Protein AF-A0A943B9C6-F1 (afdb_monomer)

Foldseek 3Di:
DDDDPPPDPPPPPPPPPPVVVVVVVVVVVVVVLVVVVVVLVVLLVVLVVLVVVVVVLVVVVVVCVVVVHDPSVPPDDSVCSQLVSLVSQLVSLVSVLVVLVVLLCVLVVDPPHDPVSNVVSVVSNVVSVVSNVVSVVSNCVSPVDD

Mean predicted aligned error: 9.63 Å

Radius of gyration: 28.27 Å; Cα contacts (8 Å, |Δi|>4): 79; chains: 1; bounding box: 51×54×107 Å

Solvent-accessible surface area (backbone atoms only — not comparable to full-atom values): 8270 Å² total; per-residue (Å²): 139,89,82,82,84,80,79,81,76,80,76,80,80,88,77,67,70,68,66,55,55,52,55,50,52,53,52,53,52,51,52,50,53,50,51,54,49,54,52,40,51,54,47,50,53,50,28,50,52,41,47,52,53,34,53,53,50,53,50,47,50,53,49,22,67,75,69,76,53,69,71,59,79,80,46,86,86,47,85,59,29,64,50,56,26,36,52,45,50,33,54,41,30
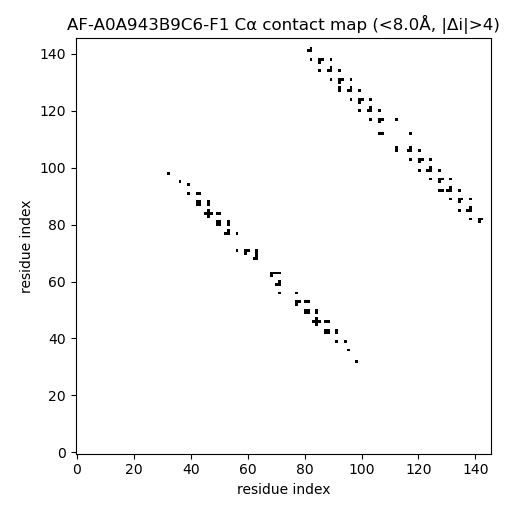,52,52,49,38,55,54,33,47,52,52,30,50,55,42,64,72,37,92,85,52,51,72,66,56,38,52,50,33,47,52,52,35,54,54,37,48,52,50,32,50,54,32,46,52,52,41,47,62,64,70,66,74,124

Structure (mmCIF, N/CA/C/O backbone):
data_AF-A0A943B9C6-F1
#
_entry.id   AF-A0A943B9C6-F1
#
loop_
_atom_site.group_PDB
_atom_site.id
_atom_site.type_symbol
_atom_site.label_atom_id
_atom_site.label_alt_id
_atom_site.label_comp_id
_atom_site.label_asym_id
_atom_site.label_entity_id
_atom_site.label_seq_id
_atom_site.pdbx_PDB_ins_code
_atom_site.Cartn_x
_atom_site.Cartn_y
_atom_site.Cartn_z
_atom_site.occupancy
_atom_site.B_iso_or_equiv
_atom_site.auth_seq_id
_atom_site.auth_comp_id
_atom_site.auth_asym_id
_atom_site.auth_atom_id
_atom_site.pdbx_PDB_model_num
ATOM 1 N N . MET A 1 1 ? 22.646 35.355 -75.354 1.00 40.88 1 MET A N 1
ATOM 2 C CA . MET A 1 1 ? 22.830 35.340 -73.887 1.00 40.88 1 MET A CA 1
ATOM 3 C C . MET A 1 1 ? 21.677 34.551 -73.285 1.00 40.88 1 MET A C 1
ATOM 5 O O . MET A 1 1 ? 20.531 34.899 -73.528 1.00 40.88 1 MET A O 1
ATOM 9 N N . LYS A 1 2 ? 21.976 33.404 -72.665 1.00 42.38 2 LYS A N 1
ATOM 10 C CA . LYS A 1 2 ? 21.008 32.485 -72.047 1.00 42.38 2 LYS A CA 1
ATOM 11 C C . LYS A 1 2 ? 21.200 32.586 -70.537 1.00 42.38 2 LYS A C 1
ATOM 13 O O . LYS A 1 2 ? 22.179 32.032 -70.045 1.00 42.38 2 LYS A O 1
ATOM 18 N N . ASP A 1 3 ? 20.279 33.233 -69.831 1.00 43.41 3 ASP A N 1
ATOM 19 C CA . ASP A 1 3 ? 20.306 33.267 -68.369 1.00 43.41 3 ASP A CA 1
ATOM 20 C C . ASP A 1 3 ? 19.272 32.318 -67.761 1.00 43.41 3 ASP A C 1
ATOM 22 O O . ASP A 1 3 ? 18.102 32.253 -68.140 1.00 43.41 3 ASP A O 1
ATOM 26 N N . LYS A 1 4 ? 19.799 31.500 -66.849 1.00 43.47 4 LYS A N 1
ATOM 27 C CA . LYS A 1 4 ? 19.205 30.331 -66.204 1.00 43.47 4 LYS A CA 1
ATOM 28 C C . LYS A 1 4 ? 18.087 30.739 -65.237 1.00 43.47 4 LYS A C 1
ATOM 30 O O . LYS A 1 4 ? 18.363 31.362 -64.216 1.00 43.47 4 LYS A O 1
ATOM 35 N N . LYS A 1 5 ? 16.859 30.250 -65.448 1.00 41.62 5 LYS A N 1
ATOM 36 C CA . LYS A 1 5 ? 15.892 30.079 -64.347 1.00 41.62 5 LYS A CA 1
ATOM 37 C C . LYS A 1 5 ? 16.334 28.884 -63.501 1.00 41.62 5 LYS A C 1
ATOM 39 O O . LYS A 1 5 ? 16.175 27.733 -63.900 1.00 41.62 5 LYS A O 1
ATOM 44 N N . LYS A 1 6 ? 16.925 29.161 -62.338 1.00 39.81 6 LYS A N 1
ATOM 45 C CA . LYS A 1 6 ? 17.239 28.153 -61.320 1.00 39.81 6 LYS A CA 1
ATOM 46 C C . LYS A 1 6 ? 15.924 27.769 -60.628 1.00 39.81 6 LYS A C 1
ATOM 48 O O . LYS A 1 6 ? 15.406 28.519 -59.810 1.00 39.81 6 LYS A O 1
ATOM 53 N N . SER A 1 7 ? 15.355 26.629 -61.015 1.00 37.16 7 SER A N 1
ATOM 54 C CA . SER A 1 7 ? 14.257 25.990 -60.287 1.00 37.16 7 SER A CA 1
ATOM 55 C C . SER A 1 7 ? 14.806 25.482 -58.958 1.00 37.16 7 SER A C 1
ATOM 57 O O . SER A 1 7 ? 15.537 24.491 -58.935 1.00 37.16 7 SER A O 1
ATOM 59 N N . TYR A 1 8 ? 14.474 26.150 -57.857 1.00 37.16 8 TYR A N 1
ATOM 60 C CA . TYR A 1 8 ? 14.666 25.581 -56.529 1.00 37.16 8 TYR A CA 1
ATOM 61 C C . TYR A 1 8 ? 13.625 24.481 -56.347 1.00 37.16 8 TYR A C 1
ATOM 63 O O . TYR A 1 8 ? 12.446 24.743 -56.131 1.00 37.16 8 TYR A O 1
ATOM 71 N N . LYS A 1 9 ? 14.068 23.234 -56.510 1.00 36.59 9 LYS A N 1
ATOM 72 C CA . LYS A 1 9 ? 13.322 22.058 -56.079 1.00 36.59 9 LYS A CA 1
ATOM 73 C C . LYS A 1 9 ? 13.355 22.093 -54.550 1.00 36.59 9 LYS A C 1
ATOM 75 O O . LYS A 1 9 ? 14.398 21.825 -53.962 1.00 36.59 9 LYS A O 1
ATOM 80 N N . SER A 1 10 ? 12.262 22.515 -53.921 1.00 35.75 10 SER A N 1
ATOM 81 C CA . SER A 1 10 ? 12.061 22.342 -52.485 1.00 35.75 10 SER A CA 1
ATOM 82 C C . SER A 1 10 ? 11.992 20.844 -52.217 1.00 35.75 10 SER A C 1
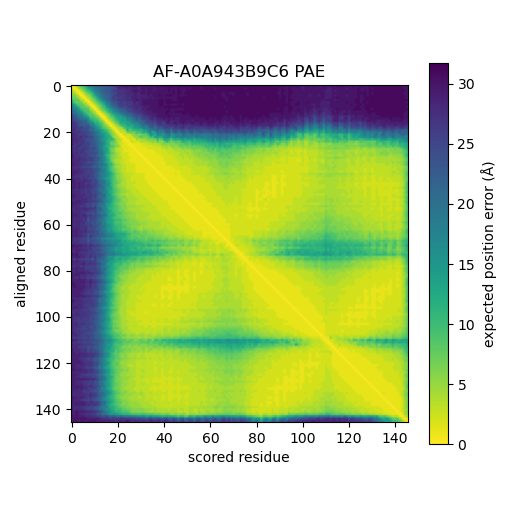
ATOM 84 O O . SER A 1 10 ? 11.004 20.173 -52.507 1.00 35.75 10 SER A O 1
ATOM 86 N N . GLN A 1 11 ? 13.105 20.304 -51.741 1.00 36.97 11 GLN A N 1
ATOM 87 C CA . GLN A 1 11 ? 13.165 18.965 -51.194 1.00 36.97 11 GLN A CA 1
ATOM 88 C C . GLN A 1 11 ? 12.484 19.050 -49.827 1.00 36.97 11 GLN A C 1
ATOM 90 O O . GLN A 1 11 ? 13.000 19.684 -48.912 1.00 36.97 11 GLN A O 1
ATOM 95 N N . SER A 1 12 ? 11.258 18.535 -49.735 1.00 42.03 12 SER A N 1
ATOM 96 C CA . SER A 1 12 ? 10.573 18.368 -48.459 1.00 42.03 12 SER A CA 1
ATOM 97 C C . SER A 1 12 ? 11.299 17.271 -47.684 1.00 42.03 12 SER A C 1
ATOM 99 O O . SER A 1 12 ? 11.079 16.083 -47.937 1.00 42.03 12 SER A O 1
ATOM 101 N N . ASP A 1 13 ? 12.179 17.664 -46.770 1.00 37.16 13 ASP A N 1
ATOM 102 C CA . ASP A 1 13 ? 12.739 16.757 -45.775 1.00 37.16 13 ASP A CA 1
ATOM 103 C C . ASP A 1 13 ? 11.637 16.408 -44.763 1.00 37.16 13 ASP A C 1
ATOM 105 O O . ASP A 1 13 ? 11.442 17.061 -43.741 1.00 37.16 13 ASP A O 1
ATOM 109 N N . ASN A 1 14 ? 10.873 15.361 -45.075 1.00 46.78 14 ASN A N 1
ATOM 110 C CA . ASN A 1 14 ? 9.901 14.738 -44.176 1.00 46.78 14 ASN A CA 1
ATOM 111 C C . ASN A 1 14 ? 10.615 13.845 -43.145 1.00 46.78 14 ASN A C 1
ATOM 113 O O . ASN A 1 14 ? 10.377 12.638 -43.100 1.00 46.78 14 ASN A O 1
ATOM 117 N N . THR A 1 15 ? 11.488 14.422 -42.315 1.00 45.69 15 THR A N 1
ATOM 118 C CA . THR A 1 15 ? 12.257 13.652 -41.314 1.00 45.69 15 THR A CA 1
ATOM 119 C C . THR A 1 15 ? 12.152 14.206 -39.886 1.00 45.69 15 THR A C 1
ATOM 121 O O . THR A 1 15 ? 12.870 13.752 -39.001 1.00 45.69 15 THR A O 1
ATOM 124 N N . GLU A 1 16 ? 11.236 15.141 -39.606 1.00 46.12 16 GLU A N 1
ATOM 125 C CA . GLU A 1 16 ? 11.083 15.732 -38.259 1.00 46.12 16 GLU A CA 1
ATOM 126 C C . GLU A 1 16 ? 9.898 15.194 -37.432 1.00 46.12 16 GLU A C 1
ATOM 128 O O . GLU A 1 16 ? 9.850 15.413 -36.223 1.00 46.12 16 GLU A O 1
ATOM 133 N N . ASN A 1 17 ? 8.971 14.425 -38.015 1.00 48.41 17 ASN A N 1
ATOM 134 C CA . ASN A 1 17 ? 7.711 14.087 -37.328 1.00 48.41 17 ASN A CA 1
ATOM 135 C C . ASN A 1 17 ? 7.753 12.879 -36.373 1.00 48.41 17 ASN A C 1
ATOM 137 O O . ASN A 1 17 ? 6.861 12.739 -35.542 1.00 48.41 17 ASN A O 1
ATOM 141 N N . ASN A 1 18 ? 8.755 12.000 -36.446 1.00 53.25 18 ASN A N 1
ATOM 142 C CA . ASN A 1 18 ? 8.736 10.776 -35.626 1.00 53.25 18 ASN A CA 1
ATOM 143 C C . ASN A 1 18 ? 9.321 10.987 -34.217 1.00 53.25 18 ASN A C 1
ATOM 145 O O . ASN A 1 18 ? 8.826 10.408 -33.253 1.00 53.25 18 ASN A O 1
ATOM 149 N N . ASN A 1 19 ? 10.317 11.868 -34.068 1.00 58.16 19 ASN A N 1
ATOM 150 C CA . ASN A 1 19 ? 10.981 12.116 -32.781 1.00 58.16 19 ASN A CA 1
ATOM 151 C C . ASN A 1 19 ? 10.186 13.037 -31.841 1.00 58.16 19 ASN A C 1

[ACTIVITY] Using the records above, set down exactly the lines from the one with "ATOM 28 C C" through the one with "ATOM 44 N N", inclusive, and nothing more.

[RESPONSE AREA]
ATOM 28 C C . LYS A 1 4 ? 18.087 30.739 -65.237 1.00 43.47 4 LYS A C 1
ATOM 30 O O . LYS A 1 4 ? 18.363 31.362 -64.216 1.00 43.47 4 LYS A O 1
ATOM 35 N N . LYS A 1 5 ? 16.859 30.250 -65.448 1.00 41.62 5 LYS A N 1
ATOM 36 C CA . LYS A 1 5 ? 15.892 30.079 -64.347 1.00 41.62 5 LYS A CA 1
ATOM 37 C C . LYS A 1 5 ? 16.334 28.884 -63.501 1.00 41.62 5 LYS A C 1
ATOM 39 O O . LYS A 1 5 ? 16.175 27.733 -63.900 1.00 41.62 5 LYS A O 1
ATOM 44 N N . LYS A 1 6 ? 16.925 29.161 -62.338 1.00 39.81 6 LYS A N 1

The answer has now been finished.